[[ RECORDS open ]]

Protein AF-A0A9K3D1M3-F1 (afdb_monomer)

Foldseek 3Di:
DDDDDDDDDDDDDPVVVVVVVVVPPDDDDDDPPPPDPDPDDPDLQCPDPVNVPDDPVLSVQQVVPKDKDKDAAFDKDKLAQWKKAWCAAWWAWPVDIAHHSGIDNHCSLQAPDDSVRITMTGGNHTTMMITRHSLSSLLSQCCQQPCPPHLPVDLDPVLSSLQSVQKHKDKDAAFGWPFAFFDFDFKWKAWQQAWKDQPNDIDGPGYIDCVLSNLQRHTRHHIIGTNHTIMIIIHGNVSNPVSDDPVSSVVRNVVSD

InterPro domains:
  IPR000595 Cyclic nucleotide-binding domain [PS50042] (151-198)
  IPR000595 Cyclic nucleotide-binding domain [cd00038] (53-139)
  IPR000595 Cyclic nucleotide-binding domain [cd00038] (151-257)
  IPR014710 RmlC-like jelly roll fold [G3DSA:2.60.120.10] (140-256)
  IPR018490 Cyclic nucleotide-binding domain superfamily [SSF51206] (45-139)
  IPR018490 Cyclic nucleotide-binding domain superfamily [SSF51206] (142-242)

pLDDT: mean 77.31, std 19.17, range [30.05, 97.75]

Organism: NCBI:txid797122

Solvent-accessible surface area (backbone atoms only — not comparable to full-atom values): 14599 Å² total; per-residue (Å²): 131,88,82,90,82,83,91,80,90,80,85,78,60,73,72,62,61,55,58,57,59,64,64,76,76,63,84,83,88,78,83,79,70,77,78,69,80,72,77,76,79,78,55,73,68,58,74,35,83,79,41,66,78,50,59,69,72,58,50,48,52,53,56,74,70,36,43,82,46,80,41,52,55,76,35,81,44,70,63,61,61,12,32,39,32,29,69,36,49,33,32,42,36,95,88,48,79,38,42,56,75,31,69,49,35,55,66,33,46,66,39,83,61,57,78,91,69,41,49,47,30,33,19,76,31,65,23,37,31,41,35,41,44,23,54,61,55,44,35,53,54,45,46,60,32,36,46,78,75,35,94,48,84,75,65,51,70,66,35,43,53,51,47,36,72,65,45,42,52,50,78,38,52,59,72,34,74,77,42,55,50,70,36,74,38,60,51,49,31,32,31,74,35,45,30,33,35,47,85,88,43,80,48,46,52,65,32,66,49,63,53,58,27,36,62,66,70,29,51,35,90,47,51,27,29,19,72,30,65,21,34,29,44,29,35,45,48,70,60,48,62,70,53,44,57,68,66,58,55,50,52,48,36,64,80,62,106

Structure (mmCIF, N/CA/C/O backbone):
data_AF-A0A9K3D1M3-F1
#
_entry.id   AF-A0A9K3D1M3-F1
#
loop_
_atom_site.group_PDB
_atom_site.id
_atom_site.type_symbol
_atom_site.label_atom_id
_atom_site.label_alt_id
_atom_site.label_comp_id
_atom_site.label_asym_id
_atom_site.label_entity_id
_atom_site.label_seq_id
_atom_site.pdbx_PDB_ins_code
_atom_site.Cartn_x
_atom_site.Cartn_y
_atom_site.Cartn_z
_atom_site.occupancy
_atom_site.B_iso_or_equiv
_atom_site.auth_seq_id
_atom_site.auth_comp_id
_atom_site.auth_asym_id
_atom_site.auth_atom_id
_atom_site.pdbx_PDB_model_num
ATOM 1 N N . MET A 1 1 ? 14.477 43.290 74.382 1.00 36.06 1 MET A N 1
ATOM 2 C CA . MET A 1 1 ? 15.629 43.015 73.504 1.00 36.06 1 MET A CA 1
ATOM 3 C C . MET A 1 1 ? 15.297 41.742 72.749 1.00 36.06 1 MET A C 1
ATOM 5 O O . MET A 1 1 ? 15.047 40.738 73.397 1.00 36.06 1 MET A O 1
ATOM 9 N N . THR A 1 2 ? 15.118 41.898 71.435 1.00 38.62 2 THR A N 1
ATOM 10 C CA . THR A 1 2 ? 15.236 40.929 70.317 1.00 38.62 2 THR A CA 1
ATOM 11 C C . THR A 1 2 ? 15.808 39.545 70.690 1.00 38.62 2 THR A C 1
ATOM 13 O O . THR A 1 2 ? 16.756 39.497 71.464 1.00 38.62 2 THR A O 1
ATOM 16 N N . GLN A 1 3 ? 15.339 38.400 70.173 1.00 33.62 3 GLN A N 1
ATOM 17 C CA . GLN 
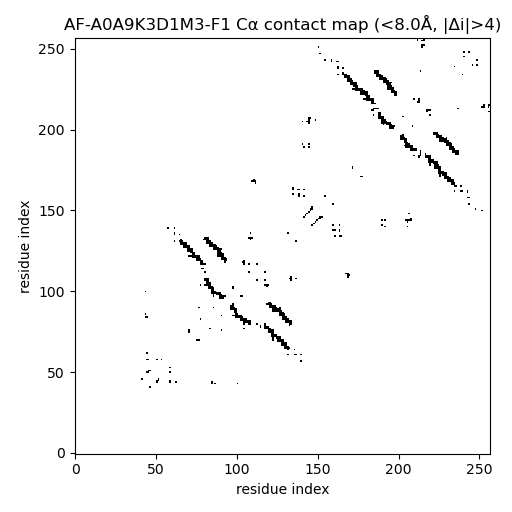A 1 3 ? 15.281 38.059 68.741 1.00 33.62 3 GLN A CA 1
ATOM 18 C C . GLN A 1 3 ? 14.616 36.674 68.499 1.00 33.62 3 GLN A C 1
ATOM 20 O O . GLN A 1 3 ? 14.851 35.753 69.276 1.00 33.62 3 GLN A O 1
ATOM 25 N N . ASP A 1 4 ? 13.826 36.596 67.421 1.00 35.47 4 ASP A N 1
ATOM 26 C CA . ASP A 1 4 ? 13.689 35.566 66.367 1.00 35.47 4 ASP A CA 1
ATOM 27 C C . ASP A 1 4 ? 13.586 34.052 66.658 1.00 35.47 4 ASP A C 1
ATOM 29 O O . ASP A 1 4 ? 14.443 33.430 67.280 1.00 35.47 4 ASP A O 1
ATOM 33 N N . GLY A 1 5 ? 12.574 33.439 66.031 1.00 32.16 5 GLY A N 1
ATOM 34 C CA . GLY A 1 5 ? 12.447 31.998 65.797 1.00 32.16 5 GLY A CA 1
ATOM 35 C C . GLY A 1 5 ? 11.200 31.694 64.962 1.00 32.16 5 GLY A C 1
ATOM 36 O O . GLY A 1 5 ? 10.095 31.698 65.491 1.00 32.16 5 GLY A O 1
ATOM 37 N N . GLU A 1 6 ? 11.399 31.515 63.659 1.00 32.84 6 GLU A N 1
ATOM 38 C CA . GLU A 1 6 ? 10.402 31.462 62.585 1.00 32.84 6 GLU A CA 1
ATOM 39 C C . GLU A 1 6 ? 9.372 30.321 62.687 1.00 32.84 6 GLU A C 1
ATOM 41 O O . GLU A 1 6 ? 9.680 29.189 63.064 1.00 32.84 6 GLU A O 1
ATOM 46 N N . ASP A 1 7 ? 8.150 30.638 62.252 1.00 35.31 7 ASP A N 1
ATOM 47 C CA . ASP A 1 7 ? 7.087 29.703 61.890 1.00 35.31 7 ASP A CA 1
ATOM 48 C C . ASP A 1 7 ? 7.494 28.834 60.689 1.00 35.31 7 ASP A C 1
ATOM 50 O O . ASP A 1 7 ? 7.804 29.349 59.614 1.00 35.31 7 ASP A O 1
ATOM 54 N N . VAL A 1 8 ? 7.361 27.510 60.816 1.00 34.62 8 VAL A N 1
ATOM 55 C CA . VAL A 1 8 ? 7.210 26.610 59.662 1.00 34.62 8 VAL A CA 1
ATOM 56 C C . VAL A 1 8 ? 6.051 25.648 59.922 1.00 34.62 8 VAL A C 1
ATOM 58 O O . VAL A 1 8 ? 6.184 24.624 60.590 1.00 34.62 8 VAL A O 1
ATOM 61 N N . LEU A 1 9 ? 4.889 25.988 59.364 1.00 33.91 9 LEU A N 1
ATOM 62 C CA . LEU A 1 9 ? 3.741 25.096 59.210 1.00 33.91 9 LEU A CA 1
ATOM 63 C C . LEU A 1 9 ? 4.007 24.130 58.044 1.00 33.91 9 LEU A C 1
ATOM 65 O O . LEU A 1 9 ? 3.935 24.527 56.883 1.00 33.91 9 LEU A O 1
ATOM 69 N N . PHE A 1 10 ? 4.268 22.853 58.332 1.00 34.62 10 PHE A N 1
ATOM 70 C CA . PHE A 1 10 ? 4.216 21.795 57.317 1.00 34.62 10 PHE A CA 1
ATOM 71 C C . PHE A 1 10 ? 2.805 21.203 57.238 1.00 34.62 10 PHE A C 1
ATOM 73 O O . PHE A 1 10 ? 2.359 20.483 58.131 1.00 34.62 10 PHE A O 1
ATOM 80 N N . SER A 1 11 ? 2.114 21.468 56.127 1.00 36.94 11 SER A N 1
ATOM 81 C CA . SER A 1 11 ? 0.951 20.695 55.698 1.00 36.94 11 SER A CA 1
ATOM 82 C C . SER A 1 11 ? 1.422 19.336 55.172 1.00 36.94 11 SER A C 1
ATOM 84 O O . SER A 1 11 ? 1.964 19.244 54.069 1.00 36.94 11 SER A O 1
ATOM 86 N N . LEU A 1 12 ? 1.229 18.268 55.943 1.00 36.81 12 LEU A N 1
ATOM 87 C CA . LEU A 1 12 ? 1.416 16.907 55.442 1.00 36.81 12 LEU A CA 1
ATOM 88 C C . LEU A 1 12 ? 0.109 16.427 54.803 1.00 36.81 12 LEU A C 1
ATOM 90 O O . LEU A 1 12 ? -0.945 16.423 55.437 1.00 36.81 12 LEU A O 1
ATOM 94 N N . SER A 1 13 ? 0.180 16.047 53.529 1.00 38.94 13 SER A N 1
ATOM 95 C CA . SER A 1 13 ? -0.938 15.480 52.782 1.00 38.94 13 SER A CA 1
ATOM 96 C C . SER A 1 13 ? -1.253 14.050 53.253 1.00 38.94 13 SER A C 1
ATOM 98 O O . SER A 1 13 ? -0.382 13.296 53.693 1.00 38.94 13 SER A O 1
ATOM 100 N N . LEU A 1 14 ? -2.528 13.671 53.134 1.00 38.25 14 LEU A N 1
ATOM 101 C CA . LEU A 1 14 ? -3.107 12.376 53.524 1.00 38.25 14 LEU A CA 1
ATOM 102 C C . LEU A 1 14 ? -2.366 11.090 53.065 1.00 38.25 14 LEU A C 1
ATOM 104 O O . LEU A 1 14 ? -2.488 10.097 53.783 1.00 38.25 14 LEU A O 1
ATOM 108 N N . PRO A 1 15 ? -1.562 11.040 51.978 1.00 39.97 15 PRO A N 1
ATOM 109 C CA . PRO A 1 15 ? -0.815 9.825 51.623 1.00 39.97 15 PRO A CA 1
ATOM 110 C C . PRO A 1 15 ? 0.269 9.436 52.646 1.00 39.97 15 PRO A C 1
ATOM 112 O O . PRO A 1 15 ? 0.571 8.255 52.812 1.00 39.97 15 PRO A O 1
ATOM 115 N N . THR A 1 16 ? 0.830 10.405 53.376 1.00 43.66 16 THR A N 1
ATOM 116 C CA . THR A 1 16 ? 1.954 10.172 54.303 1.00 43.66 16 THR A CA 1
ATOM 117 C C . THR A 1 16 ? 1.499 9.534 55.623 1.00 43.66 16 THR A C 1
ATOM 119 O O . THR A 1 16 ? 2.231 8.751 56.229 1.00 43.66 16 THR A O 1
ATOM 122 N N . LEU A 1 17 ? 0.254 9.792 56.040 1.00 40.09 17 LEU A N 1
ATOM 123 C CA . LEU A 1 17 ? -0.357 9.187 57.232 1.00 40.09 17 LEU A CA 1
ATOM 124 C C . LEU A 1 17 ? -0.732 7.711 57.014 1.00 40.09 17 LEU A C 1
ATOM 126 O O . LEU A 1 17 ? -0.606 6.905 57.935 1.00 40.09 17 LEU A O 1
ATOM 130 N N . VAL A 1 18 ? -1.104 7.329 55.786 1.00 44.06 18 VAL A N 1
ATOM 131 C CA . VAL A 1 18 ? -1.429 5.934 55.428 1.00 44.06 18 VAL A CA 1
ATOM 132 C C . VAL A 1 18 ? -0.169 5.059 55.395 1.00 44.06 18 VAL A C 1
ATOM 134 O O . VAL A 1 18 ? -0.185 3.930 55.885 1.00 44.06 18 VAL A O 1
ATOM 137 N N . ALA A 1 19 ? 0.958 5.598 54.921 1.00 42.41 19 ALA A N 1
ATOM 138 C CA . ALA A 1 19 ? 2.238 4.886 54.899 1.00 42.41 19 ALA A CA 1
ATOM 139 C C . ALA A 1 19 ? 2.819 4.634 56.308 1.00 42.41 19 ALA A C 1
ATOM 141 O O . ALA A 1 19 ? 3.483 3.620 56.533 1.00 42.41 19 ALA A O 1
ATOM 142 N N . SER A 1 20 ? 2.537 5.518 57.276 1.00 43.38 20 SER A N 1
ATOM 143 C CA . SER A 1 20 ? 2.937 5.332 58.679 1.00 43.38 20 SER A CA 1
ATOM 144 C C . SER A 1 20 ? 2.089 4.283 59.405 1.00 43.38 20 SER A C 1
ATOM 146 O O . SER A 1 20 ? 2.604 3.612 60.296 1.00 43.38 20 SER A O 1
ATOM 148 N N . PHE A 1 21 ? 0.811 4.129 59.039 1.00 40.31 21 PHE A N 1
ATOM 149 C CA . PHE A 1 21 ? -0.101 3.171 59.677 1.00 40.31 21 PHE A CA 1
ATOM 150 C C . PHE A 1 21 ? 0.117 1.728 59.189 1.00 40.31 21 PHE A C 1
ATOM 152 O O . PHE A 1 21 ? -0.094 0.775 59.935 1.00 40.31 21 PHE A O 1
ATOM 159 N N . LEU A 1 22 ? 0.599 1.558 57.951 1.00 42.59 22 LEU A N 1
ATOM 160 C CA . LEU A 1 22 ? 0.934 0.244 57.388 1.00 42.59 22 LEU A CA 1
ATOM 161 C C . LEU A 1 22 ? 2.297 -0.292 57.864 1.00 42.59 22 LEU A C 1
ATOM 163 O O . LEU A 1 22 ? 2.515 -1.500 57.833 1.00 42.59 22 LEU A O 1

[[ RECORDS closed ]]

● **WHAT THIS TASK INVOLVES**
The response should hold exactly the lines starting at the line with "ATOM 36 O O" and ending at the line with "ATOM 39 C C", and no other line of the material above.

● **PROBLEM SOLUTION**
ATOM 36 O O . GLY A 1 5 ? 10.095 31.698 65.491 1.00 32.16 5 GLY A O 1
ATOM 37 N N . GLU A 1 6 ? 11.399 31.515 63.659 1.00 32.84 6 GLU A N 1
ATOM 38 C CA . GLU A 1 6 ? 10.402 31.462 62.585 1.00 32.84 6 GLU A CA 1
ATOM 39 C C . GLU A 1 6 ? 9.372 30.321 62.687 1.00 32.84 6 GLU A C 1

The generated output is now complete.